Although the data below holds other lines too, output only those from the line with "ATOM 73 N N" up to and including the line with "ATOM 118 N N", exactly as they appear.

━━ AVAILABLE RECORDS ━━

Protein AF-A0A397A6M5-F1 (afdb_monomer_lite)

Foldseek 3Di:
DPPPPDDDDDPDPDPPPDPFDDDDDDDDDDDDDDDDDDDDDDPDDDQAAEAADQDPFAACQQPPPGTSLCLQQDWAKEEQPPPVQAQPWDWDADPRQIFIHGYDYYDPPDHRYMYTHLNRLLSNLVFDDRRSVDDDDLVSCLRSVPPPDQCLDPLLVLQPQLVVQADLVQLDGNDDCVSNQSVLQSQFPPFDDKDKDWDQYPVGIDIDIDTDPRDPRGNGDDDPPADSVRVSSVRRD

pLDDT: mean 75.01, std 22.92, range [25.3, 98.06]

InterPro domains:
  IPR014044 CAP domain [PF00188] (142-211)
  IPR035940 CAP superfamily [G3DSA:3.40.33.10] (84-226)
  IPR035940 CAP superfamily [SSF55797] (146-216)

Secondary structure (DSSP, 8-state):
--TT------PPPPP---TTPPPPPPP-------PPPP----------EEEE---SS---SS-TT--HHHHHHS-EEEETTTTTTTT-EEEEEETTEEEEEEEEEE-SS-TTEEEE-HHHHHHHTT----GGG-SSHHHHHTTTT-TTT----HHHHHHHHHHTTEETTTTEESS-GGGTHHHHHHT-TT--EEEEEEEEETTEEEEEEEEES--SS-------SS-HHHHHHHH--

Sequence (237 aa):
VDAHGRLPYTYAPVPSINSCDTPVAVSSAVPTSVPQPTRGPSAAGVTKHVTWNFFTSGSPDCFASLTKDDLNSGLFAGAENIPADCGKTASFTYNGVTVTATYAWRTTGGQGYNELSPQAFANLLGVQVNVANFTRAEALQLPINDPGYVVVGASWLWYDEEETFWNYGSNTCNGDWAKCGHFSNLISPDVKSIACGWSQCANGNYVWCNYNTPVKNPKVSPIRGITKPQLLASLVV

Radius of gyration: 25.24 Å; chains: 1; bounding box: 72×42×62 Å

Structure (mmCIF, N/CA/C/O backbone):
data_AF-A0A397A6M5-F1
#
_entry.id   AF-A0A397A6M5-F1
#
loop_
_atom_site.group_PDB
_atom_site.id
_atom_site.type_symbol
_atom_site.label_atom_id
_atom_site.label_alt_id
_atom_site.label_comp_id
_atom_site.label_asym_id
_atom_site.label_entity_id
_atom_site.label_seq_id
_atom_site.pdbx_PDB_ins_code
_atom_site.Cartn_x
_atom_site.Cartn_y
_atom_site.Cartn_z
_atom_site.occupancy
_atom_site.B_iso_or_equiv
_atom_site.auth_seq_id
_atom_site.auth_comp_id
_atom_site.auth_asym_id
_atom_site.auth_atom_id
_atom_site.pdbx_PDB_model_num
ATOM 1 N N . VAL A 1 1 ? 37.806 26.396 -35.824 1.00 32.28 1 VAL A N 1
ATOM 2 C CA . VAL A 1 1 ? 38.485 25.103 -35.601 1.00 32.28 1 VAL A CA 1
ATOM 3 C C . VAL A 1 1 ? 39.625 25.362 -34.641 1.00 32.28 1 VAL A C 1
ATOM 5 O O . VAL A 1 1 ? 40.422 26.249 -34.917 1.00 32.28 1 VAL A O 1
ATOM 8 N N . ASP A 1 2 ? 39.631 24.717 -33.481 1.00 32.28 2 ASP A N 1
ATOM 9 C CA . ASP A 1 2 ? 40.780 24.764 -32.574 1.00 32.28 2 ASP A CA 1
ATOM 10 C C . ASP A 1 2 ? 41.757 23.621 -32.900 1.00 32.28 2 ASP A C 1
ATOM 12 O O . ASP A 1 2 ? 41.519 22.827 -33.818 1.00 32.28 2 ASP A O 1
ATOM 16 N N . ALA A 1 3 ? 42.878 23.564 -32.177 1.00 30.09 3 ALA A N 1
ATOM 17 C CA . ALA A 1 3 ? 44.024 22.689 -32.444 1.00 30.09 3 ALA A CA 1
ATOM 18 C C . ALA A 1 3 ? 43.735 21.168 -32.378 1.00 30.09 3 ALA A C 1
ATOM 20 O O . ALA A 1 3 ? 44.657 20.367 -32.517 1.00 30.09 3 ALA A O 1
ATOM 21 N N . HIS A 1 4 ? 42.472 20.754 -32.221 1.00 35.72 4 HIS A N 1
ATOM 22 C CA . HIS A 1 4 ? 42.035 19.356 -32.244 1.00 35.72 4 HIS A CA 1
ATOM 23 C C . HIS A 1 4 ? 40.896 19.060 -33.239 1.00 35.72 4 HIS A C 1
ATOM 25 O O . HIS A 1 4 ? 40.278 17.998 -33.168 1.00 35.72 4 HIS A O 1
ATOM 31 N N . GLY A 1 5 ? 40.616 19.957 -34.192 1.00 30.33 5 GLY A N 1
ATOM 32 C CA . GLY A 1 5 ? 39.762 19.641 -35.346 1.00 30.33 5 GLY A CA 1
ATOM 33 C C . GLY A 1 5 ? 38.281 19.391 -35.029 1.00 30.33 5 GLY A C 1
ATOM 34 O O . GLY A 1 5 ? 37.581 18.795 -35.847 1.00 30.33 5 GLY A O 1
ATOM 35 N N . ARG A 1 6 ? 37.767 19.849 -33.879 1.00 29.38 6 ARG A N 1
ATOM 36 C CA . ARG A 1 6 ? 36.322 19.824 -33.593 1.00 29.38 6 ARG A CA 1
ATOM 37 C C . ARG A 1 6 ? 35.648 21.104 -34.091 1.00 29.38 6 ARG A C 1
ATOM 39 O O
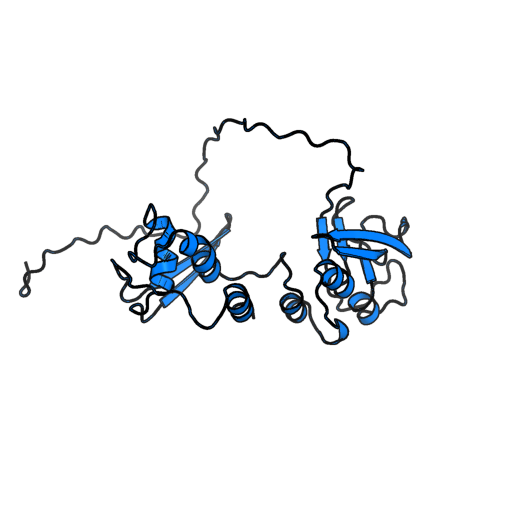 . ARG A 1 6 ? 36.165 22.212 -33.938 1.00 29.38 6 ARG A O 1
ATOM 46 N N . LEU A 1 7 ? 34.474 20.944 -34.703 1.00 26.55 7 LEU A N 1
ATOM 47 C CA . LEU A 1 7 ? 33.562 22.053 -34.981 1.00 26.55 7 LEU A CA 1
ATOM 48 C C . LEU A 1 7 ? 33.004 22.586 -33.647 1.00 26.55 7 LEU A C 1
ATOM 50 O O . LEU A 1 7 ? 32.644 21.771 -32.792 1.00 26.55 7 LEU A O 1
ATOM 54 N N . PRO A 1 8 ? 32.909 23.915 -33.451 1.00 26.14 8 PRO A N 1
ATOM 55 C CA . PRO A 1 8 ? 32.255 24.476 -32.279 1.00 26.14 8 PRO A CA 1
ATOM 56 C C . PRO A 1 8 ? 30.754 24.212 -32.401 1.00 26.14 8 PRO A C 1
ATOM 58 O O . PRO A 1 8 ? 30.064 24.864 -33.180 1.00 26.14 8 PRO A O 1
ATOM 61 N N . TYR A 1 9 ? 30.237 23.239 -31.654 1.00 27.31 9 TYR A N 1
ATOM 62 C CA . TYR A 1 9 ? 28.800 23.170 -31.436 1.00 27.31 9 TYR A CA 1
ATOM 63 C C . TYR A 1 9 ? 28.449 24.275 -30.450 1.00 27.31 9 TYR A C 1
ATOM 65 O O . TYR A 1 9 ? 28.781 24.212 -29.267 1.00 27.31 9 TYR A O 1
ATOM 73 N N . THR A 1 10 ? 27.815 25.323 -30.965 1.00 26.59 10 THR A N 1
ATOM 74 C CA . THR A 1 10 ? 27.098 26.300 -30.156 1.00 26.59 10 THR A CA 1
ATOM 75 C C . THR A 1 10 ? 26.090 25.537 -29.311 1.00 26.59 10 THR A C 1
ATOM 77 O O . THR A 1 10 ? 25.175 24.915 -29.856 1.00 26.59 10 THR A O 1
ATOM 80 N N . TYR A 1 11 ? 26.276 25.556 -27.994 1.00 28.38 11 TYR A N 1
ATOM 81 C CA . TYR A 1 11 ? 25.227 25.167 -27.067 1.00 28.38 11 TYR A CA 1
ATOM 82 C C . TYR A 1 11 ? 23.978 25.968 -27.437 1.00 28.38 11 TYR A C 1
ATOM 84 O O . TYR A 1 11 ? 24.027 27.199 -27.493 1.00 28.38 11 TYR A O 1
ATOM 92 N N . ALA A 1 12 ? 22.875 25.276 -27.725 1.00 26.81 12 ALA A N 1
ATOM 93 C CA . ALA A 1 12 ? 21.579 25.931 -27.682 1.00 26.81 12 ALA A CA 1
ATOM 94 C C . ALA A 1 12 ? 21.459 26.572 -26.287 1.00 26.81 12 ALA A C 1
ATOM 96 O O . ALA A 1 12 ? 21.833 25.918 -25.305 1.00 26.81 12 ALA A O 1
ATOM 97 N N . PRO A 1 13 ? 21.032 27.842 -26.183 1.00 25.30 13 PRO A N 1
ATOM 98 C CA . PRO A 1 13 ? 20.912 28.496 -24.893 1.00 25.30 13 PRO A CA 1
ATOM 99 C C . PRO A 1 13 ? 20.028 27.635 -23.994 1.00 25.30 13 PRO A C 1
ATOM 101 O O . PRO A 1 13 ? 18.930 27.235 -24.380 1.00 25.30 13 PRO A O 1
ATOM 104 N N . VAL A 1 14 ? 20.555 27.315 -22.813 1.00 33.47 14 VAL A N 1
ATOM 105 C CA . VAL A 1 14 ? 19.817 26.651 -21.742 1.00 33.47 14 VAL A CA 1
ATOM 106 C C . VAL A 1 14 ? 18.571 27.502 -21.488 1.00 33.47 14 VAL A C 1
ATOM 108 O O . VAL A 1 14 ? 18.735 28.683 -21.169 1.00 33.47 14 VAL A O 1
ATOM 111 N N . PRO A 1 15 ? 17.338 26.981 -21.639 1.00 28.05 15 PRO A N 1
ATOM 112 C CA . PRO A 1 15 ? 16.187 27.703 -21.135 1.00 28.05 15 PRO A CA 1
ATOM 113 C C . PRO A 1 15 ? 16.410 27.832 -19.632 1.00 28.05 15 PRO A C 1
ATOM 115 O O . PRO A 1 15 ? 16.544 26.822 -18.938 1.00 28.05 15 PRO A O 1
ATOM 118 N N . SER A 1 16 ? 16.512 29.062 -19.130 1.00 31.83 16 SER A N 1
ATOM 119 C CA . SER A 1 16 ? 16.433 29.308 -17.698 1.00 31.83 16 SER A CA 1
ATOM 120 C C . SER A 1 16 ? 15.060 28.821 -17.248 1.00 31.83 16 SER A C 1
ATOM 122 O O . SER A 1 16 ? 14.056 29.507 -17.444 1.00 31.83 16 SER A O 1
ATOM 124 N N . ILE A 1 17 ? 14.994 27.609 -16.710 1.00 41.00 17 ILE A N 1
ATOM 125 C CA . ILE A 1 17 ? 13.802 27.119 -16.030 1.00 41.00 17 ILE A CA 1
ATOM 126 C C . ILE A 1 17 ? 13.736 27.842 -14.691 1.00 41.00 17 ILE A C 1
ATOM 128 O O . ILE A 1 17 ? 14.250 27.381 -13.675 1.00 41.00 17 ILE A O 1
ATOM 132 N N . ASN A 1 18 ? 13.158 29.041 -14.734 1.00 36.53 18 ASN A N 1
ATOM 133 C CA . ASN A 1 18 ? 12.624 29.673 -13.546 1.00 36.53 18 ASN A CA 1
ATOM 134 C C . ASN A 1 18 ? 11.588 28.727 -12.932 1.00 36.53 18 ASN A C 1
ATOM 136 O O . ASN A 1 18 ? 10.788 28.105 -13.634 1.00 36.53 18 ASN A O 1
ATOM 140 N N . SER A 1 19 ? 11.679 28.608 -11.611 1.00 48.84 19 SER A N 1
ATOM 141 C CA . SER A 1 19 ? 10.709 28.004 -10.710 1.00 48.84 19 SER A CA 1
ATOM 142 C C . SER A 1 19 ? 9.268 28.136 -11.185 1.00 48.84 19 SER A C 1
ATOM 144 O O . SER A 1 19 ? 8.849 29.235 -11.515 1.00 48.84 19 SER A O 1
ATOM 146 N N . CYS A 1 20 ? 8.503 27.048 -11.064 1.00 42.56 20 CYS A N 1
ATOM 147 C CA . CYS A 1 20 ? 7.076 27.079 -10.728 1.00 42.56 20 CYS A CA 1
ATOM 148 C C . CYS A 1 20 ? 6.236 28.191 -11.395 1.00 42.56 20 CYS A C 1
ATOM 150 O O . CYS A 1 20 ? 5.461 28.842 -10.697 1.00 42.56 20 CYS A O 1
ATOM 152 N N . ASP A 1 21 ? 6.364 28.426 -12.702 1.00 42.94 21 ASP A N 1
ATOM 153 C CA . ASP A 1 21 ? 5.555 29.446 -13.375 1.00 42.94 21 ASP A CA 1
ATOM 154 C C . ASP A 1 21 ? 4.227 28.875 -13.923 1.00 42.94 21 ASP A C 1
ATOM 156 O O . ASP A 1 21 ? 4.117 27.728 -14.354 1.00 42.94 21 ASP A O 1
ATOM 160 N N . THR A 1 22 ? 3.210 29.733 -13.819 1.00 42.34 22 THR A N 1
ATOM 161 C CA . THR A 1 22 ? 1.738 29.596 -13.909 1.00 42.34 22 THR A CA 1
ATOM 162 C C . THR A 1 22 ? 1.122 28.824 -15.099 1.00 42.34 22 THR A C 1
ATOM 164 O O . THR A 1 22 ? 1.761 28.671 -16.138 1.00 42.34 22 THR A O 1
ATOM 167 N N . PRO A 1 23 ? -0.153 28.368 -14.992 1.00 37.22 23 PRO A N 1
ATOM 168 C CA . PRO A 1 23 ? -0.737 27.375 -15.897 1.00 37.22 23 PRO A CA 1
ATOM 169 C C . PRO A 1 23 ? -1.023 27.920 -17.301 1.00 37.22 23 PRO A C 1
ATOM 171 O O . PRO A 1 23 ? -1.692 28.940 -17.469 1.00 37.22 23 PRO A O 1
ATOM 174 N N . VAL A 1 24 ? -0.599 27.171 -18.321 1.00 29.84 24 VAL A N 1
ATOM 175 C CA . VAL A 1 24 ? -1.051 27.365 -19.703 1.00 29.84 24 VAL A CA 1
ATOM 176 C C . VAL A 1 24 ? -2.413 26.688 -19.857 1.00 29.84 24 VAL A C 1
ATOM 178 O O . VAL A 1 24 ? -2.545 25.482 -19.653 1.00 29.84 24 VAL A O 1
ATOM 181 N N . ALA A 1 25 ? -3.437 27.468 -20.203 1.00 30.67 25 ALA A N 1
ATOM 182 C CA . ALA A 1 25 ? -4.769 26.959 -20.504 1.00 30.67 25 ALA A CA 1
ATOM 183 C C . ALA A 1 25 ? -4.723 26.009 -21.714 1.00 30.67 25 ALA A C 1
ATOM 185 O O . ALA A 1 25 ? -4.331 26.412 -22.810 1.00 30.67 25 ALA A O 1
ATOM 186 N N . VAL A 1 26 ? -5.153 24.758 -21.527 1.00 30.73 26 VAL A N 1
ATOM 187 C CA . VAL A 1 26 ? -5.333 23.793 -22.619 1.00 30.73 26 VAL A CA 1
ATOM 188 C C . VAL A 1 26 ? -6.818 23.722 -22.964 1.00 30.73 26 VAL A C 1
ATOM 190 O O . VAL A 1 26 ? -7.652 23.380 -22.128 1.00 30.73 26 VAL A O 1
ATOM 193 N N . SER A 1 27 ? -7.144 24.075 -24.206 1.00 26.58 27 SER A N 1
ATOM 194 C CA . SER A 1 27 ? -8.464 23.889 -24.808 1.00 26.58 27 SER A CA 1
ATOM 195 C C . SER A 1 27 ? -8.785 22.392 -24.912 1.00 26.58 27 SER A C 1
ATOM 197 O O . SER A 1 27 ? -8.084 21.651 -25.603 1.00 26.58 27 SER A O 1
ATOM 199 N N . SER A 1 28 ? -9.835 21.950 -24.217 1.00 31.81 28 SER A N 1
ATOM 200 C CA . SER A 1 28 ? -10.357 20.582 -24.267 1.00 31.81 28 SER A CA 1
ATOM 201 C C . SER A 1 28 ? -11.208 20.357 -25.513 1.00 31.81 28 SER A C 1
ATOM 203 O O . SER A 1 28 ? -12.304 20.901 -25.629 1.00 31.81 28 SER A O 1
ATOM 205 N N . ALA A 1 29 ? -10.752 19.467 -26.389 1.00 30.61 29 ALA A N 1
ATOM 206 C CA . ALA A 1 29 ? -11.625 18.722 -27.288 1.00 30.61 29 ALA A CA 1
ATOM 207 C C . ALA A 1 29 ? -11.013 17.342 -27.565 1.00 30.61 29 ALA A C 1
ATOM 209 O O . ALA A 1 29 ? -10.152 17.195 -28.429 1.00 30.61 29 ALA A O 1
ATOM 210 N N . VAL A 1 30 ? -11.469 16.321 -26.835 1.00 29.19 30 VAL A N 1
ATOM 211 C CA . VAL A 1 30 ? -11.307 14.913 -27.228 1.00 29.19 30 VAL A CA 1
ATOM 212 C C . VAL A 1 30 ? -12.704 14.281 -27.256 1.00 29.19 30 VAL A C 1
ATOM 214 O O . VAL A 1 30 ? -13.439 14.419 -26.276 1.00 29.19 30 VAL A O 1
ATOM 217 N N . PRO A 1 31 ? -13.112 13.642 -28.367 1.00 27.69 31 PRO A N 1
ATOM 218 C CA . PRO A 1 31 ? -14.458 13.112 -28.534 1.00 27.69 31 PRO A CA 1
ATOM 219 C C . PRO A 1 31 ? -14.666 11.809 -27.753 1.00 27.69 31 PRO A C 1
ATOM 221 O O . PRO A 1 31 ? -13.868 10.875 -27.806 1.00 27.69 31 PRO A O 1
ATOM 224 N N . THR A 1 32 ? -15.795 11.750 -27.059 1.00 34.56 32 THR A N 1
ATOM 225 C CA . THR A 1 32 ? -16.366 10.585 -26.386 1.00 34.56 32 THR A CA 1
ATOM 226 C C . THR A 1 32 ? -16.973 9.617 -27.403 1.00 34.56 32 THR A C 1
ATOM 228 O O . THR A 1 32 ? -17.967 9.941 -28.046 1.00 34.56 32 THR A O 1
ATOM 231 N N . SER A 1 33 ? -16.417 8.410 -27.543 1.00 29.98 33 SER A N 1
ATOM 232 C CA . SER A 1 33 ? -17.187 7.167 -27.762 1.00 29.98 33 SER A CA 1
ATOM 233 C C . SER A 1 33 ? -16.270 5.952 -27.936 1.00 29.98 33 SER A C 1
ATOM 235 O O . SER A 1 33 ? -15.703 5.717 -28.997 1.00 29.98 33 SER A O 1
ATOM 237 N N . VAL A 1 34 ? -16.191 5.116 -26.900 1.00 30.47 34 VAL A N 1
ATOM 238 C CA . VAL A 1 34 ? -15.871 3.690 -27.052 1.00 30.47 34 VAL A CA 1
ATOM 239 C C . VAL A 1 34 ? -17.053 2.915 -26.451 1.00 30.47 34 VAL A C 1
ATOM 241 O O . VAL A 1 34 ? -17.447 3.239 -25.329 1.00 30.47 34 VAL A O 1
ATOM 244 N N . PRO A 1 35 ? -17.679 1.952 -27.157 1.00 28.06 35 PRO A N 1
ATOM 245 C CA . PRO A 1 35 ? -18.870 1.269 -26.654 1.00 28.06 35 PRO A CA 1
ATOM 246 C C . PRO A 1 35 ? -18.529 0.302 -25.514 1.00 28.06 35 PRO A C 1
ATOM 248 O O . PRO A 1 35 ? -17.639 -0.538 -25.638 1.00 28.06 35 PRO A O 1
ATOM 251 N N . GLN A 1 36 ? -19.275 0.399 -24.416 1.00 28.06 36 GLN A N 1
ATOM 252 C CA . GLN A 1 36 ? -19.173 -0.473 -23.248 1.00 28.06 36 GLN A CA 1
ATOM 253 C C . GLN A 1 36 ? -19.909 -1.809 -23.494 1.00 28.06 36 GLN A C 1
ATOM 255 O O . GLN A 1 36 ? -21.068 -1.782 -23.915 1.00 28.06 36 GLN A O 1
ATOM 260 N N . PRO A 1 37 ? -19.311 -2.982 -23.204 1.00 27.77 37 PRO A N 1
ATOM 261 C CA . PRO A 1 37 ? -20.027 -4.251 -23.259 1.00 27.77 37 PRO A CA 1
ATOM 262 C C . PRO A 1 37 ? -20.976 -4.388 -22.058 1.00 27.77 37 PRO A C 1
ATOM 264 O O . PRO A 1 37 ? -20.596 -4.194 -20.902 1.00 27.77 37 PRO A O 1
ATOM 267 N N . THR A 1 38 ? -22.233 -4.724 -22.336 1.00 29.22 38 THR A N 1
ATOM 268 C CA . THR A 1 38 ? -23.295 -4.936 -21.344 1.00 29.22 38 THR A CA 1
ATOM 269 C C . THR A 1 38 ? -23.039 -6.184 -20.499 1.00 29.22 38 THR A C 1
ATOM 271 O O . THR A 1 38 ? -22.930 -7.285 -21.042 1.00 29.22 38 THR A O 1
ATOM 274 N N . ARG A 1 39 ? -23.020 -6.038 -19.168 1.00 29.73 39 ARG A N 1
ATOM 275 C CA . ARG A 1 39 ? -23.030 -7.152 -18.205 1.00 29.73 39 ARG A CA 1
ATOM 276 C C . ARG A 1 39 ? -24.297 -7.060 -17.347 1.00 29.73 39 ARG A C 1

━━━

_YOUR SOLUTION_
ATOM 73 N N . THR A 1 10 ? 27.815 25.323 -30.965 1.00 26.59 10 THR A N 1
ATOM 74 C CA . THR A 1 10 ? 27.098 26.300 -30.156 1.00 26.59 10 THR A CA 1
ATOM 75 C C . THR A 1 10 ? 26.090 25.537 -29.311 1.00 26.59 10 THR A C 1
ATOM 77 O O . THR A 1 10 ? 25.175 24.915 -29.856 1.00 26.59 10 THR A O 1
ATOM 80 N N . TYR A 1 11 ? 26.276 25.556 -27.994 1.00 28.38 11 TYR A N 1
ATOM 81 C CA . TYR A 1 11 ? 25.227 25.167 -27.067 1.00 28.38 11 TYR A CA 1
ATOM 82 C C . TYR A 1 11 ? 23.978 25.968 -27.437 1.00 28.38 11 TYR A C 1
ATOM 84 O O . TYR A 1 11 ? 24.027 27.199 -27.493 1.00 28.38 11 TYR A O 1
ATOM 92 N N . ALA A 1 12 ? 22.875 25.276 -27.725 1.00 26.81 12 ALA A N 1
ATOM 93 C CA . ALA A 1 12 ? 21.579 25.931 -27.682 1.00 26.81 12 ALA A CA 1
ATOM 94 C C . ALA A 1 12 ? 21.459 26.572 -26.287 1.00 26.81 12 ALA A C 1
ATOM 96 O O . ALA A 1 12 ? 21.833 25.918 -25.305 1.00 26.81 12 ALA A O 1
ATOM 97 N N . PRO A 1 13 ? 21.032 27.842 -26.183 1.00 25.30 13 PRO A N 1
ATOM 98 C CA . PRO A 1 13 ? 20.912 28.496 -24.893 1.00 25.30 13 PRO A CA 1
ATOM 99 C C . PRO A 1 13 ? 20.028 27.635 -23.994 1.00 25.30 13 PRO A C 1
ATOM 101 O O . PRO A 1 13 ? 18.930 27.235 -24.380 1.00 25.30 13 PRO A O 1
ATOM 104 N N . VAL A 1 14 ? 20.555 27.315 -22.813 1.00 33.47 14 VAL A N 1
ATOM 105 C CA . VAL A 1 14 ? 19.817 26.651 -21.742 1.00 33.47 14 VAL A CA 1
ATOM 106 C C . VAL A 1 14 ? 18.571 27.502 -21.488 1.00 33.47 14 VAL A C 1
ATOM 108 O O . VAL A 1 14 ? 18.735 28.683 -21.169 1.00 33.47 14 VAL A O 1
ATOM 111 N N . PRO A 1 15 ? 17.338 26.981 -21.639 1.00 28.05 15 PRO A N 1
ATOM 112 C CA . PRO A 1 15 ? 16.187 27.703 -21.135 1.00 28.05 15 PRO A CA 1
ATOM 113 C C . PRO A 1 15 ? 16.410 27.832 -19.632 1.00 28.05 15 PRO A C 1
ATOM 115 O O . PRO A 1 15 ? 16.544 26.822 -18.938 1.00 28.05 15 PRO A O 1
ATOM 118 N N . SER A 1 16 ? 16.512 29.062 -19.130 1.00 31.83 16 SER A N 1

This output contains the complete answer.